◆ What to do ◆
Produce word for word the lines of the data below running from the one that has "ATOM 274 C C" to the one that has "ATOM 278 C CA", inclusive, and no others.

[Records provided Boundary: Start]

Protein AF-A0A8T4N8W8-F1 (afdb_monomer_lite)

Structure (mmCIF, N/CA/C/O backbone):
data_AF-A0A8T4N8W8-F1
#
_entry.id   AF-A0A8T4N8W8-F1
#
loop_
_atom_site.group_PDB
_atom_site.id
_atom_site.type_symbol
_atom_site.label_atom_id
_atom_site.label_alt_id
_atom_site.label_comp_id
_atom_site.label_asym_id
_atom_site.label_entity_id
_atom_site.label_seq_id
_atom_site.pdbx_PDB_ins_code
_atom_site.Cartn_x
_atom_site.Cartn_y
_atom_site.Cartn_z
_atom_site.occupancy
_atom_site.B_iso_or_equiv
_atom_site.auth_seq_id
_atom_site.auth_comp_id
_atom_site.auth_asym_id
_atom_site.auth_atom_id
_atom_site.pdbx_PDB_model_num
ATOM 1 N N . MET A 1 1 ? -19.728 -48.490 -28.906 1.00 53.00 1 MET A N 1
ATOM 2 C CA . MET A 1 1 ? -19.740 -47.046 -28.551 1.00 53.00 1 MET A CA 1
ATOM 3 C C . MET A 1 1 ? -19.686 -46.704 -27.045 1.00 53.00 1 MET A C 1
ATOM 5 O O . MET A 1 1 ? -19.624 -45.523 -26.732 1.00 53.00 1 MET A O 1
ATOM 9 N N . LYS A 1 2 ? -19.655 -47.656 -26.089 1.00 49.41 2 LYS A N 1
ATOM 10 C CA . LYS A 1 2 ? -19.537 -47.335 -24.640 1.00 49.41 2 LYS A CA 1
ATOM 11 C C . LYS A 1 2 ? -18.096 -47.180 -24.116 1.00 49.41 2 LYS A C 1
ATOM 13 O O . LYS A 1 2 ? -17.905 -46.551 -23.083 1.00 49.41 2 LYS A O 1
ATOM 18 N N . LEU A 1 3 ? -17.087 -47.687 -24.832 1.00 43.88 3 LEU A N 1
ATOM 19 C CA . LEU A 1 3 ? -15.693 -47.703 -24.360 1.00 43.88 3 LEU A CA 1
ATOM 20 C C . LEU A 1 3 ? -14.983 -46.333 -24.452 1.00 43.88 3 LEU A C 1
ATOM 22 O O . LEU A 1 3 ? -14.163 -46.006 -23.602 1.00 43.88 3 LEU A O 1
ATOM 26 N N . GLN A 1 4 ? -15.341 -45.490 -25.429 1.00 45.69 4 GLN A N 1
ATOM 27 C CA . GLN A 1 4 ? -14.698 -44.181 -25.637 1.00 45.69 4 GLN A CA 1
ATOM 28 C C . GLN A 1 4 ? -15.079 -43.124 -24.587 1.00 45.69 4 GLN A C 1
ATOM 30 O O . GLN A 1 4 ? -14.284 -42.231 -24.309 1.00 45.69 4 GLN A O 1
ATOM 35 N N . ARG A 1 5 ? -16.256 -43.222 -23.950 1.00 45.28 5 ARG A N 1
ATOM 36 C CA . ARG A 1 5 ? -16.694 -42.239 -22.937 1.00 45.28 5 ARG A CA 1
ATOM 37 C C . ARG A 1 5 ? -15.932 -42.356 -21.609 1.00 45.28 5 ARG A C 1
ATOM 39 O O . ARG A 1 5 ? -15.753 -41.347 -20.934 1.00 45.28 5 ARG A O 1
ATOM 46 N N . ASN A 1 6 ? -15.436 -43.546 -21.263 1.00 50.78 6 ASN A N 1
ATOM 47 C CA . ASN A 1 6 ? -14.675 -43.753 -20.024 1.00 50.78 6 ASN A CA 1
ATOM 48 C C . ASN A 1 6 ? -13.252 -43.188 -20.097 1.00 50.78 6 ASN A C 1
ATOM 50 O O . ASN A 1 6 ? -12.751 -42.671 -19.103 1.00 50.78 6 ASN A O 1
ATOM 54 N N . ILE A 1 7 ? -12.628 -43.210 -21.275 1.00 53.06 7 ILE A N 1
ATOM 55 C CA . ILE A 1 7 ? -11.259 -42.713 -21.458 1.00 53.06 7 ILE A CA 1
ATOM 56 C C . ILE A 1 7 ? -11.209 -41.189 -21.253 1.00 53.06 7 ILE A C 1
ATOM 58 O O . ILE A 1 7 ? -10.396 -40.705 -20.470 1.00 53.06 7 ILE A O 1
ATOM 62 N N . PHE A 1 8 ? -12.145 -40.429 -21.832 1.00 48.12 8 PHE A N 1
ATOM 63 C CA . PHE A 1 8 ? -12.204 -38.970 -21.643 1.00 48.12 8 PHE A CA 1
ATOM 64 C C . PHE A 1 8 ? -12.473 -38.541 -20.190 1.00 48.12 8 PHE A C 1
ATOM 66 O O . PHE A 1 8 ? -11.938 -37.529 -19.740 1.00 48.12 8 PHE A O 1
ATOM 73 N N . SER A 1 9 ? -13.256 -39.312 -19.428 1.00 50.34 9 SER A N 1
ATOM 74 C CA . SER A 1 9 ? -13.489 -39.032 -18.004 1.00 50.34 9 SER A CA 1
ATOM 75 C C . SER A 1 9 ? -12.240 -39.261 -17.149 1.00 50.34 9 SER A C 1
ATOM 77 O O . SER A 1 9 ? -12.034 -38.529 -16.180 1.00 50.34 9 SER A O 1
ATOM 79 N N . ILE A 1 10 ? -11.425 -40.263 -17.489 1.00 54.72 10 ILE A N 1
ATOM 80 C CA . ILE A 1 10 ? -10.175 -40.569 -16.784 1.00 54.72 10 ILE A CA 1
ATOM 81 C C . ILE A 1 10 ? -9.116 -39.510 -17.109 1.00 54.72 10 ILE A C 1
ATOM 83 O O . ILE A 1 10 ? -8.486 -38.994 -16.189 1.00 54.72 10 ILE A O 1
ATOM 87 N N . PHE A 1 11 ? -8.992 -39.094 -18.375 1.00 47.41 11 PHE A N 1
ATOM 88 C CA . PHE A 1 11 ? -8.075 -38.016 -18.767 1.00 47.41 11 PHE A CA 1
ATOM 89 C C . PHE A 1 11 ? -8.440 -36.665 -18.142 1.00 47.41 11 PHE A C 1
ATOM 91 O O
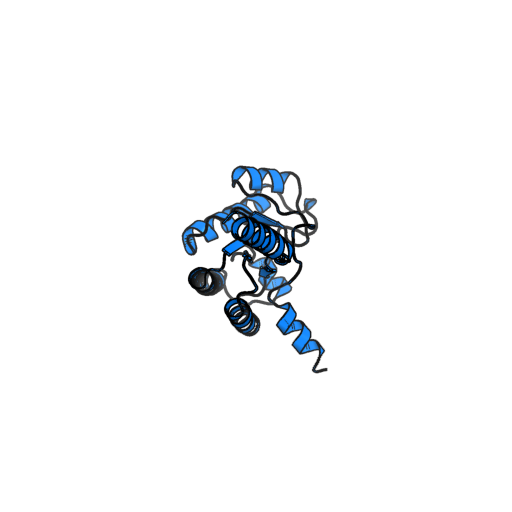 . PHE A 1 11 ? -7.547 -35.936 -17.717 1.00 47.41 11 PHE A O 1
ATOM 98 N N . ARG A 1 12 ? -9.733 -36.343 -18.005 1.00 48.78 12 ARG A N 1
ATOM 99 C CA . ARG A 1 12 ? -10.176 -35.111 -17.334 1.00 48.78 12 ARG A CA 1
ATOM 100 C C . ARG A 1 12 ? -9.859 -35.115 -15.834 1.00 48.78 12 ARG A C 1
ATOM 102 O O . ARG A 1 12 ? -9.370 -34.114 -15.325 1.00 48.78 12 ARG A O 1
ATOM 109 N N . LYS A 1 13 ? -10.044 -36.253 -15.151 1.00 45.66 13 LYS A N 1
ATOM 110 C CA . LYS A 1 13 ? -9.630 -36.417 -13.745 1.00 45.66 13 LYS A CA 1
ATOM 111 C C . LYS A 1 13 ? -8.108 -36.368 -13.567 1.00 45.66 13 LYS A C 1
ATOM 113 O O . LYS A 1 13 ? -7.648 -35.831 -12.568 1.00 45.66 13 LYS A O 1
ATOM 118 N N . PHE A 1 14 ? -7.336 -36.877 -14.531 1.00 43.97 14 PHE A N 1
ATOM 119 C CA . PHE A 1 14 ? -5.872 -36.784 -14.515 1.00 43.97 14 PHE A CA 1
ATOM 120 C C . PHE A 1 14 ? -5.368 -35.352 -14.748 1.00 43.97 14 PHE A C 1
ATOM 122 O O . PHE A 1 14 ? -4.441 -34.929 -14.067 1.00 43.97 14 PHE A O 1
ATOM 129 N N . TYR A 1 15 ? -6.003 -34.582 -15.641 1.00 44.00 15 TYR A N 1
ATOM 130 C CA . TYR A 1 15 ? -5.674 -33.165 -15.857 1.00 44.00 15 TYR A CA 1
ATOM 131 C C . TYR A 1 15 ? -6.038 -32.285 -14.651 1.00 44.00 15 TYR A C 1
ATOM 133 O O . TYR A 1 15 ? -5.325 -31.337 -14.336 1.00 44.00 15 TYR A O 1
ATOM 141 N N . GLU A 1 16 ? -7.120 -32.612 -13.939 1.00 44.50 16 GLU A N 1
ATOM 142 C CA . GLU A 1 16 ? -7.484 -31.942 -12.682 1.00 44.50 16 GLU A CA 1
ATOM 143 C C . GLU A 1 16 ? -6.518 -32.282 -11.527 1.00 44.50 16 GLU A C 1
ATOM 145 O O . GLU A 1 16 ? -6.406 -31.499 -10.587 1.00 44.50 16 GLU A O 1
ATOM 150 N N . TRP A 1 17 ? -5.780 -33.398 -11.611 1.00 40.28 17 TRP A N 1
ATOM 151 C CA . TRP A 1 17 ? -4.795 -33.830 -10.607 1.00 40.28 17 TRP A CA 1
ATOM 152 C C . TRP A 1 17 ? -3.363 -33.326 -10.846 1.00 40.28 17 TRP A C 1
ATOM 154 O O . TRP A 1 17 ? -2.568 -33.324 -9.910 1.00 40.28 17 TRP A O 1
ATOM 164 N N . THR A 1 18 ? -3.010 -32.884 -12.058 1.00 37.09 18 THR A N 1
ATOM 165 C CA . THR A 1 18 ? -1.636 -32.451 -12.389 1.00 37.09 18 THR A CA 1
ATOM 166 C C . THR A 1 18 ? -1.442 -30.943 -12.479 1.00 37.09 18 THR A C 1
ATOM 168 O O . THR A 1 18 ? -0.304 -30.484 -12.587 1.00 37.09 18 THR A O 1
ATOM 171 N N . VAL A 1 19 ? -2.498 -30.138 -12.336 1.00 40.19 19 VAL A N 1
ATOM 172 C CA . VAL A 1 19 ? -2.315 -28.713 -12.041 1.00 40.19 19 VAL A CA 1
ATOM 173 C C . VAL A 1 19 ? -1.991 -28.596 -10.557 1.00 40.19 19 VAL A C 1
ATOM 175 O O . VAL A 1 19 ? -2.871 -28.360 -9.728 1.00 40.19 19 VAL A O 1
ATOM 178 N N . ILE A 1 20 ? -0.708 -28.753 -10.216 1.00 42.34 20 ILE A N 1
ATOM 179 C CA . ILE A 1 20 ? -0.155 -28.165 -8.996 1.00 42.34 20 ILE A CA 1
ATOM 180 C C . ILE A 1 20 ? -0.539 -26.688 -9.075 1.00 42.34 20 ILE A C 1
ATOM 182 O O . ILE A 1 20 ? 0.053 -25.917 -9.829 1.00 42.34 20 ILE A O 1
ATOM 186 N N . ARG A 1 21 ? -1.611 -26.302 -8.375 1.00 41.72 21 ARG A N 1
ATOM 187 C CA . ARG A 1 21 ? -2.006 -24.905 -8.228 1.00 41.72 21 ARG A CA 1
ATOM 188 C C . ARG A 1 21 ? -0.927 -24.261 -7.374 1.00 41.72 21 ARG A C 1
ATOM 190 O O . ARG A 1 21 ? -1.063 -24.191 -6.155 1.00 41.72 21 ARG A O 1
ATOM 197 N N . PHE A 1 22 ? 0.160 -23.832 -8.011 1.00 52.47 22 PHE A N 1
ATOM 198 C CA . PHE A 1 22 ? 1.075 -22.880 -7.411 1.00 52.47 22 PHE A CA 1
ATOM 199 C C . PHE A 1 22 ? 0.207 -21.726 -6.923 1.00 52.47 22 PHE A C 1
ATOM 201 O O . PHE A 1 22 ? -0.564 -21.153 -7.701 1.00 52.47 22 PHE A O 1
ATOM 208 N N . LYS A 1 23 ? 0.242 -21.465 -5.609 1.00 55.50 23 LYS A N 1
ATOM 209 C CA . LYS A 1 23 ? -0.419 -20.280 -5.071 1.00 55.50 23 LYS A CA 1
ATOM 210 C C . LYS A 1 23 ? 0.111 -19.098 -5.890 1.00 55.50 23 LYS A C 1
ATOM 212 O O . LYS A 1 23 ? 1.322 -19.029 -6.104 1.00 55.50 23 LYS A O 1
ATOM 217 N N . PRO A 1 24 ? -0.767 -18.228 -6.407 1.00 62.94 24 PRO A N 1
ATOM 218 C CA . PRO A 1 24 ? -0.310 -17.065 -7.142 1.00 62.94 24 PRO A CA 1
ATOM 219 C C . PRO A 1 24 ? 0.679 -16.284 -6.277 1.00 62.94 24 PRO A C 1
ATOM 221 O O . PRO A 1 24 ? 0.389 -16.067 -5.098 1.00 62.94 24 PRO A O 1
ATOM 224 N N . LEU A 1 25 ? 1.819 -15.878 -6.841 1.00 74.81 25 LEU A N 1
ATOM 225 C CA . LEU A 1 25 ? 2.808 -15.113 -6.090 1.00 74.81 25 LEU A CA 1
ATOM 226 C C . LEU A 1 25 ? 2.155 -13.803 -5.629 1.00 74.81 25 LEU A C 1
ATOM 228 O O . LEU A 1 25 ? 1.484 -13.117 -6.418 1.00 74.81 25 LEU A O 1
ATOM 232 N N . THR A 1 26 ? 2.311 -13.501 -4.343 1.00 82.69 26 THR A N 1
ATOM 233 C CA . THR A 1 26 ? 1.915 -12.225 -3.751 1.00 82.69 26 THR A CA 1
ATOM 234 C C . THR A 1 26 ? 3.168 -11.448 -3.402 1.00 82.69 26 THR A C 1
ATOM 236 O O . THR A 1 26 ? 4.087 -12.028 -2.837 1.00 82.69 26 THR A O 1
ATOM 239 N N . VAL A 1 27 ? 3.211 -10.160 -3.728 1.00 84.81 27 VAL A N 1
ATOM 240 C CA . VAL A 1 27 ? 4.395 -9.336 -3.463 1.00 84.81 27 VAL A CA 1
ATOM 241 C C . VAL A 1 27 ? 4.048 -8.185 -2.536 1.00 84.81 27 VAL A C 1
ATOM 243 O O . VAL A 1 27 ? 3.050 -7.479 -2.715 1.00 84.81 27 VAL A O 1
ATOM 246 N N . HIS A 1 28 ? 4.904 -7.999 -1.545 1.00 89.31 28 HIS A N 1
ATOM 247 C CA . HIS A 1 28 ? 4.926 -6.856 -0.656 1.00 89.31 28 HIS A CA 1
ATOM 248 C C . HIS A 1 28 ? 5.607 -5.684 -1.361 1.00 89.31 28 HIS A C 1
ATOM 250 O O . HIS A 1 28 ? 6.751 -5.798 -1.790 1.00 89.31 28 HIS A O 1
ATOM 256 N N . THR A 1 29 ? 4.902 -4.567 -1.526 1.00 89.25 29 THR A N 1
ATOM 257 C CA . THR A 1 29 ? 5.421 -3.410 -2.267 1.00 89.25 29 THR A CA 1
ATOM 258 C C . THR A 1 29 ? 5.674 -2.229 -1.342 1.00 89.25 29 THR A C 1
ATOM 260 O O . THR A 1 29 ? 4.724 -1.575 -0.902 1.00 89.25 29 THR A O 1
ATOM 263 N N . GLU A 1 30 ? 6.945 -1.935 -1.082 1.00 91.94 30 GLU A N 1
ATOM 264 C CA . GLU A 1 30 ? 7.357 -0.843 -0.187 1.00 91.94 30 GLU A CA 1
ATOM 265 C C . GLU A 1 30 ? 8.293 0.157 -0.866 1.00 91.94 30 GLU A C 1
ATOM 267 O O . GLU A 1 30 ? 8.384 1.304 -0.438 1.00 91.94 30 GLU A O 1
ATOM 272 N N . ALA A 1 31 ? 8.961 -0.248 -1.945 1.00 93.25 31 ALA A N 1
ATOM 273 C CA . ALA A 1 31 ? 9.998 0.531 -2.606 1.00 93.25 31 ALA A CA 1
ATOM 274 C C . ALA A 1 31 ? 9.618 0.933 -4.037 1.00 93.25 31 ALA A C 1
ATOM 276 O O . ALA A 1 31 ? 10.482 1.323 -4.825 1.00 93.25 31 ALA A O 1
ATOM 277 N N . ILE A 1 32 ? 8.327 0.885 -4.388 1.00 94.62 32 ILE A N 1
ATOM 278 C CA . ILE A 1 32 ? 7.862 1.160 -5.754 1.00 94.62 32 ILE A CA 1
ATOM 279 C C . ILE A 1 32 ? 8.260 2.536 -6.274 1.00 94.62 32 ILE A C 1
ATOM 281 O O . ILE A 1 32 ? 8.282 2.708 -7.482 1.00 94.62 32 ILE A O 1
ATOM 285 N N . MET A 1 33 ? 8.577 3.516 -5.423 1.00 94.62 33 MET A N 1
ATOM 286 C CA . MET A 1 33 ? 9.053 4.841 -5.846 1.00 94.62 33 MET A CA 1
ATOM 287 C C . MET A 1 33 ? 10.520 4.852 -6.307 1.00 94.62 33 MET A C 1
ATOM 289 O O . MET A 1 33 ? 10.941 5.811 -6.947 1.00 94.62 33 MET A O 1
ATOM 293 N N . ILE A 1 34 ? 11.292 3.799 -6.036 1.00 93.88 34 ILE A N 1
ATOM 294 C CA . ILE A 1 34 ? 12.697 3.675 -6.436 1.00 93.88 34 ILE A CA 1
ATOM 295 C C . ILE A 1 34 ? 12.775 3.134 -7.869 1.00 93.88 34 ILE A C 1
ATOM 297 O O . ILE A 1 34 ? 12.195 2.099 -8.187 1.00 93.88 34 ILE A O 1
ATOM 301 N N . ASP A 1 35 ? 13.497 3.822 -8.754 1.00 93.69 35 ASP A N 1
ATOM 302 C CA . ASP A 1 35 ? 13.534 3.493 -10.189 1.00 93.69 35 ASP A CA 1
ATOM 303 C C . ASP A 1 35 ? 14.124 2.112 -10.497 1.00 93.69 35 ASP A C 1
ATOM 305 O O . ASP A 1 35 ? 13.618 1.403 -11.370 1.00 93.69 35 ASP A O 1
ATOM 309 N N . SER A 1 36 ? 15.173 1.702 -9.778 1.00 92.38 36 SER A N 1
ATOM 310 C CA . SER A 1 36 ? 15.768 0.370 -9.937 1.00 92.38 36 SER A CA 1
ATOM 311 C C . SER A 1 36 ? 14.779 -0.735 -9.564 1.00 92.38 36 SER A C 1
ATOM 313 O O . SER A 1 36 ? 14.598 -1.672 -10.337 1.00 92.38 36 SER A O 1
ATOM 315 N N . VAL A 1 37 ? 14.071 -0.579 -8.441 1.00 92.81 37 VAL A N 1
ATOM 316 C CA . VAL A 1 37 ? 13.004 -1.493 -8.002 1.00 92.81 37 VAL A CA 1
ATOM 317 C C . VAL A 1 37 ? 11.864 -1.517 -9.013 1.00 92.81 37 VAL A C 1
ATOM 319 O O . VAL A 1 37 ? 11.415 -2.584 -9.424 1.00 92.81 37 VAL A O 1
ATOM 322 N N . TRP A 1 38 ? 11.436 -0.352 -9.497 1.00 94.94 38 TRP A N 1
ATOM 323 C CA . TRP A 1 38 ? 10.382 -0.261 -10.501 1.00 94.94 38 TRP A CA 1
ATOM 324 C C . TRP A 1 38 ? 10.718 -1.001 -11.800 1.00 94.94 38 TRP A C 1
ATOM 326 O O . TRP A 1 38 ? 9.853 -1.633 -12.411 1.00 94.94 38 TRP A O 1
ATOM 336 N N . ASN A 1 39 ? 11.980 -0.969 -12.227 1.00 94.06 39 ASN A N 1
ATOM 337 C CA . ASN A 1 39 ? 12.419 -1.730 -13.391 1.00 94.06 39 ASN A CA 1
ATOM 338 C C . ASN A 1 39 ? 12.330 -3.247 -13.173 1.00 94.06 39 ASN A C 1
ATOM 340 O O . ASN A 1 39 ? 11.955 -3.953 -14.110 1.00 94.06 39 ASN A O 1
ATOM 344 N N . GLU A 1 40 ? 12.597 -3.740 -11.964 1.00 90.19 40 GLU A N 1
ATOM 345 C CA . GLU A 1 40 ? 12.396 -5.154 -11.624 1.00 90.19 40 GLU A CA 1
ATOM 346 C C . GLU A 1 40 ? 10.911 -5.521 -11.530 1.00 90.19 40 GLU A C 1
ATOM 348 O O . GLU A 1 40 ? 10.500 -6.527 -12.110 1.00 90.19 40 GLU A O 1
ATOM 353 N N . ILE A 1 41 ? 10.072 -4.667 -10.931 1.00 91.56 41 ILE A N 1
ATOM 354 C CA . ILE A 1 41 ? 8.612 -4.867 -10.896 1.00 91.56 41 ILE A CA 1
ATOM 355 C C . ILE A 1 41 ? 8.059 -5.060 -12.314 1.00 91.56 41 ILE A C 1
ATOM 357 O O . ILE A 1 41 ? 7.312 -6.007 -12.561 1.00 91.56 41 ILE A O 1
ATOM 361 N N . LYS A 1 42 ? 8.459 -4.220 -13.280 1.00 93.12 42 LYS A N 1
ATOM 362 C CA . LYS A 1 42 ? 8.021 -4.365 -14.682 1.00 93.12 42 LYS A CA 1
ATOM 363 C C . LYS A 1 42 ? 8.406 -5.723 -15.280 1.00 93.12 42 LYS A C 1
ATOM 365 O O . LYS A 1 42 ? 7.607 -6.307 -16.013 1.00 93.12 42 LYS A O 1
ATOM 370 N N . LYS A 1 43 ? 9.599 -6.243 -14.965 1.00 90.75 43 LYS A N 1
ATOM 371 C CA . LYS A 1 43 ? 10.046 -7.572 -15.420 1.00 90.75 43 LYS A CA 1
ATOM 372 C C . LYS A 1 43 ? 9.212 -8.688 -14.787 1.00 90.75 43 LYS A C 1
ATOM 374 O O . LYS A 1 43 ? 8.818 -9.610 -15.497 1.00 90.75 43 LYS A O 1
ATOM 379 N N . GLU A 1 44 ? 8.908 -8.599 -13.493 1.00 86.81 44 GLU A N 1
ATOM 380 C CA . GLU A 1 44 ? 8.069 -9.585 -12.796 1.00 86.81 44 GLU A CA 1
ATOM 381 C C . GLU A 1 44 ? 6.625 -9.598 -13.304 1.00 86.81 44 GLU A C 1
ATOM 383 O O . GLU A 1 44 ? 6.061 -10.668 -13.548 1.00 86.81 44 GLU A O 1
ATOM 388 N N . VAL A 1 45 ? 6.047 -8.420 -13.558 1.00 88.62 45 VAL A N 1
ATOM 389 C CA . VAL A 1 45 ? 4.722 -8.296 -14.183 1.00 88.62 45 VAL A CA 1
ATOM 390 C C . VAL A 1 45 ? 4.717 -8.935 -15.576 1.00 88.62 45 VAL A C 1
ATOM 392 O O . VAL A 1 45 ? 3.826 -9.726 -15.878 1.00 88.62 45 VAL A O 1
ATOM 395 N N . ALA A 1 46 ? 5.742 -8.684 -16.399 1.00 88.06 46 ALA A N 1
ATOM 396 C CA . ALA A 1 46 ? 5.859 -9.276 -17.735 1.00 88.06 46 ALA A CA 1
ATOM 397 C C . ALA A 1 46 ? 6.015 -10.811 -17.718 1.00 88.06 46 ALA A C 1
ATOM 399 O O . ALA A 1 46 ? 5.596 -11.484 -18.658 1.00 88.06 46 ALA A O 1
ATOM 400 N N . ARG A 1 47 ? 6.584 -11.384 -16.647 1.00 86.00 47 ARG A N 1
ATOM 401 C CA . ARG A 1 47 ? 6.681 -12.843 -16.450 1.00 86.00 47 ARG A CA 1
ATOM 402 C C . ARG A 1 47 ? 5.339 -13.491 -16.094 1.00 86.00 47 ARG A C 1
ATOM 404 O O . ARG A 1 47 ? 5.244 -14.716 -16.146 1.00 86.00 47 ARG A O 1
ATOM 411 N N . GLY A 1 48 ? 4.330 -12.709 -15.699 1.00 80.19 48 GLY A N 1
ATOM 412 C CA . GLY A 1 48 ? 2.981 -13.192 -15.384 1.00 80.19 48 GLY A CA 1
ATOM 413 C C . GLY A 1 48 ? 2.885 -14.076 -14.134 1.00 80.19 48 GLY A C 1
ATOM 414 O O . GLY A 1 48 ? 1.903 -14.796 -13.968 1.00 80.19 48 GLY A O 1
ATOM 415 N N . ARG A 1 49 ? 3.906 -14.065 -13.267 1.00 73.50 49 ARG A N 1
ATOM 416 C CA . ARG A 1 49 ? 3.962 -14.909 -12.057 1.00 73.50 49 ARG A CA 1
ATOM 417 C C . ARG A 1 49 ? 3.254 -14.282 -10.861 1.00 73.50 49 ARG A C 1
ATOM 419 O O . ARG A 1 49 ? 2.707 -15.005 -10.028 1.00 73.50 49 ARG A O 1
ATOM 426 N N . VAL A 1 50 ? 3.270 -12.953 -10.782 1.00 77.50 50 VAL A N 1
ATOM 427 C CA . VAL A 1 50 ? 2.624 -12.192 -9.712 1.00 77.50 50 VAL A CA 1
ATOM 428 C C . VAL A 1 50 ? 1.188 -11.897 -10.111 1.00 77.50 50 VAL A C 1
ATOM 430 O O . VAL A 1 50 ? 0.919 -11.464 -11.228 1.00 77.50 50 VAL A O 1
ATOM 433 N N . SER A 1 51 ? 0.259 -12.145 -9.191 1.00 79.50 51 SER A N 1
ATOM 434 C CA . SER A 1 51 ? -1.158 -11.825 -9.415 1.00 79.50 51 SER A CA 1
ATOM 435 C C . SER A 1 51 ? -1.676 -10.729 -8.494 1.00 79.50 51 SER A C 1
ATOM 437 O O . SER A 1 51 ? -2.715 -10.131 -8.777 1.00 79.50 51 SER A O 1
ATOM 439 N N . ARG A 1 52 ? -0.989 -10.491 -7.371 1.00 90.69 52 ARG A N 1
ATOM 440 C CA . ARG A 1 52 ? -1.453 -9.618 -6.298 1.00 90.69 52 ARG A CA 1
ATOM 441 C C . ARG A 1 52 ? -0.283 -8.906 -5.643 1.00 90.69 52 ARG A C 1
ATOM 443 O O . ARG A 1 52 ? 0.700 -9.539 -5.272 1.00 90.69 52 ARG A O 1
ATOM 450 N N . TRP A 1 53 ? -0.454 -7.612 -5.441 1.00 94.44 53 TRP A N 1
ATOM 451 C CA . TRP A 1 53 ? 0.514 -6.750 -4.785 1.00 94.44 53 TRP A CA 1
ATOM 452 C C . TRP A 1 53 ? -0.154 -6.107 -3.578 1.00 94.44 53 TRP A C 1
ATOM 454 O O . TRP A 1 53 ? -1.216 -5.498 -3.718 1.00 94.44 53 TRP A O 1
ATOM 464 N N . TYR A 1 54 ? 0.445 -6.256 -2.401 1.00 96.38 54 TYR A N 1
ATOM 465 C CA . TYR A 1 54 ? 0.038 -5.509 -1.217 1.00 96.38 54 TYR A CA 1
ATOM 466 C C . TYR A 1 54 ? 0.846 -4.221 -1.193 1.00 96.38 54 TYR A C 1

[Records provided Boundary: End]

◆ Task result ◆
ATOM 274 C C . ALA A 1 31 ? 9.618 0.933 -4.037 1.00 93.25 31 ALA A C 1
ATOM 276 O O . ALA A 1 31 ? 10.482 1.323 -4.825 1.00 93.25 31 ALA A O 1
ATOM 277 N N . ILE A 1 32 ? 8.327 0.885 -4.388 1.00 94.62 32 ILE A N 1
ATOM 278 C CA . ILE A 1 32 ? 7.862 1.160 -5.754 1.00 94.62 32 ILE A CA 1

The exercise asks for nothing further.